Your objective: Where the word "Transcription" occurs in a line of the data, return the whole line.

(Records from a data collection)
--- START ---
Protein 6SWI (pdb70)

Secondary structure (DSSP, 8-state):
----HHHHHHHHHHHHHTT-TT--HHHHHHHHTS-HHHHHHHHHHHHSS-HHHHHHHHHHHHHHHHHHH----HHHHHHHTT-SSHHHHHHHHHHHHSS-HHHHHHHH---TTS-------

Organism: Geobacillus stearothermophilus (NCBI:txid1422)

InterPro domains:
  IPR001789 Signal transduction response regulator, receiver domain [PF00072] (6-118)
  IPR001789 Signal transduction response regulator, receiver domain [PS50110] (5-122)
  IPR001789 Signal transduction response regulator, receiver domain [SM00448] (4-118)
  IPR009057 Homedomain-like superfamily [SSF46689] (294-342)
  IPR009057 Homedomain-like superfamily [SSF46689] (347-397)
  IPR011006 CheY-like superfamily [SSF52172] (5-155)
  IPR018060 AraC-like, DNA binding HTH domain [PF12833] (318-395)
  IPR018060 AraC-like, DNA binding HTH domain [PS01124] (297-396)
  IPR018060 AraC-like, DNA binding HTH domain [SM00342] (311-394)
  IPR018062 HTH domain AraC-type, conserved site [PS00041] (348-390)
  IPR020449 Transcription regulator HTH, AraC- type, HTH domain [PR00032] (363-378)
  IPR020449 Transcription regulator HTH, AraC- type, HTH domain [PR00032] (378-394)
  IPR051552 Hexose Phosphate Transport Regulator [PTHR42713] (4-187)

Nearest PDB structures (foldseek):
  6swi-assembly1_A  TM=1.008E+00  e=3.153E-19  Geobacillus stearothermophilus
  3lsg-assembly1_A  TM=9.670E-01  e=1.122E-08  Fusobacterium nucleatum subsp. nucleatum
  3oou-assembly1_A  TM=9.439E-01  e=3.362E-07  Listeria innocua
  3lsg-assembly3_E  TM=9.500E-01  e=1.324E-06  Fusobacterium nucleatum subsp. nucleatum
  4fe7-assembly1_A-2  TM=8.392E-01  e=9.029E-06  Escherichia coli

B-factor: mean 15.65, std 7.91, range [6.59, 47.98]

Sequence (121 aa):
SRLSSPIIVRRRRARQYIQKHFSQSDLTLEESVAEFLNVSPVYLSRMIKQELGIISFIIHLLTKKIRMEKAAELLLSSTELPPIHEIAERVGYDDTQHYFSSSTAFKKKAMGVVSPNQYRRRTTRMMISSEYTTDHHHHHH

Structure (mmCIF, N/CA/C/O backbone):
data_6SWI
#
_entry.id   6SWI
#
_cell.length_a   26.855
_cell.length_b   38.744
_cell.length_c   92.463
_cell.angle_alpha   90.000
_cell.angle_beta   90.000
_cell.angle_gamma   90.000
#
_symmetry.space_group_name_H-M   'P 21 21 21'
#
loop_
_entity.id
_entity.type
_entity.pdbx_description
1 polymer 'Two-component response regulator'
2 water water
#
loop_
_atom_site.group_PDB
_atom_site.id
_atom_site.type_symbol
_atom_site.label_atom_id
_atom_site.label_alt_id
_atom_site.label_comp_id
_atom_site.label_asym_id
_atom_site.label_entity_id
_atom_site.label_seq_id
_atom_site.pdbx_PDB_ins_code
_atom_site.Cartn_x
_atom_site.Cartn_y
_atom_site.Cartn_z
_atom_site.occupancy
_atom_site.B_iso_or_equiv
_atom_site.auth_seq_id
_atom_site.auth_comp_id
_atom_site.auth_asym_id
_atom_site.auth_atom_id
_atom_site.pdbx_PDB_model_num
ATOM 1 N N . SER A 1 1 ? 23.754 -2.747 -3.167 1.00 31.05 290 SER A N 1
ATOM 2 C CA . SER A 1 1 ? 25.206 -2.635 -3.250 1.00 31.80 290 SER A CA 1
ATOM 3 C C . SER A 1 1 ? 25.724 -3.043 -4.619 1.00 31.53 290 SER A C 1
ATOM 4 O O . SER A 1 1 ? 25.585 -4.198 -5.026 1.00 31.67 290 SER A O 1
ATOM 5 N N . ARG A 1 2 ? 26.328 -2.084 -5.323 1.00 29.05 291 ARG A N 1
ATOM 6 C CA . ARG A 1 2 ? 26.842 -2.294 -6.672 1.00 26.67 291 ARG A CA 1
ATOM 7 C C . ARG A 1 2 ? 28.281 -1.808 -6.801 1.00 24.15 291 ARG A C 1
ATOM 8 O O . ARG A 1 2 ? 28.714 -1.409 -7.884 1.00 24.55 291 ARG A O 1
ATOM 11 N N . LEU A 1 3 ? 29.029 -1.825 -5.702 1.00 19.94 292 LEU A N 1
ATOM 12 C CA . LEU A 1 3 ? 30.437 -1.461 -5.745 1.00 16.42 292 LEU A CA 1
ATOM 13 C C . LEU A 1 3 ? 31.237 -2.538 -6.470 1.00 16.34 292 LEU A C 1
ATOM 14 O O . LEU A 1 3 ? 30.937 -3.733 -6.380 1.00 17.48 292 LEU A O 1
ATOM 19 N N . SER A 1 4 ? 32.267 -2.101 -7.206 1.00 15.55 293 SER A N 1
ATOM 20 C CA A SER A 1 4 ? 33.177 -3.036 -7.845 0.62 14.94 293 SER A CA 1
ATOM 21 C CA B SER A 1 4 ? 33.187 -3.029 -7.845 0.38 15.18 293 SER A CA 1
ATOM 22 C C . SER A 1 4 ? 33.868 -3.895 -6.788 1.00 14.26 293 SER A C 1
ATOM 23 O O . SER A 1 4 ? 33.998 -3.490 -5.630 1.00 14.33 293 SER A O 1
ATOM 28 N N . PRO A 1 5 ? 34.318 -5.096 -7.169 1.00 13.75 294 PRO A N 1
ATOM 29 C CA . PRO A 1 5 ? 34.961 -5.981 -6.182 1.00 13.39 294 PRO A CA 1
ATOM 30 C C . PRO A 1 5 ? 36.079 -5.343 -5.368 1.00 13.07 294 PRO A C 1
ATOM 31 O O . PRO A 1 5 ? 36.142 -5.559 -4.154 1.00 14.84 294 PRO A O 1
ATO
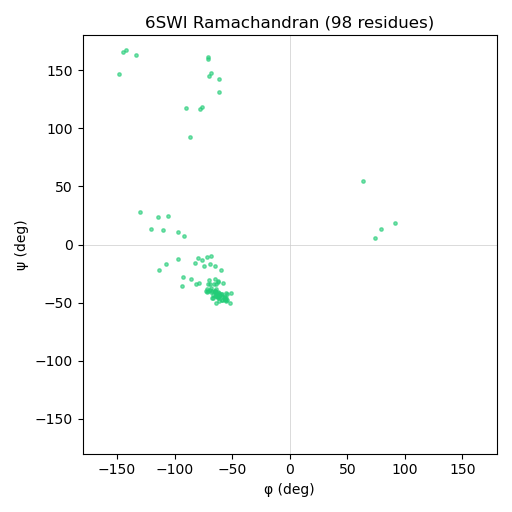M 35 N N . ILE A 1 6 ? 36.953 -4.550 -5.988 1.00 12.41 295 ILE A N 1
ATOM 36 C CA A ILE A 1 6 ? 38.085 -3.992 -5.256 0.44 12.86 295 ILE A CA 1
ATOM 37 C CA B ILE A 1 6 ? 38.084 -3.997 -5.250 0.56 12.77 295 ILE A CA 1
ATOM 38 C C . ILE A 1 6 ? 37.616 -2.977 -4.219 1.00 11.59 295 ILE A C 1
ATOM 39 O O . ILE A 1 6 ? 38.145 -2.919 -3.099 1.00 12.12 295 ILE A O 1
ATOM 48 N N . VAL A 1 7 ? 36.622 -2.158 -4.571 1.00 11.51 296 VAL A N 1
ATOM 49 C CA . VAL A 1 7 ? 36.135 -1.147 -3.640 1.00 11.38 296 VAL A CA 1
ATOM 50 C C . VAL A 1 7 ? 35.340 -1.801 -2.522 1.00 11.34 296 VAL A C 1
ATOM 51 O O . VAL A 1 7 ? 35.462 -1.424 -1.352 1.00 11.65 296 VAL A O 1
--- END ---
Written response:
  IPR020449 Transcription regulator HTH, AraC- type, HTH domain [PR00032] (363-378)
  IPR020449 Transcription regulator HTH, AraC- type, HTH domain [PR00032] (378-394)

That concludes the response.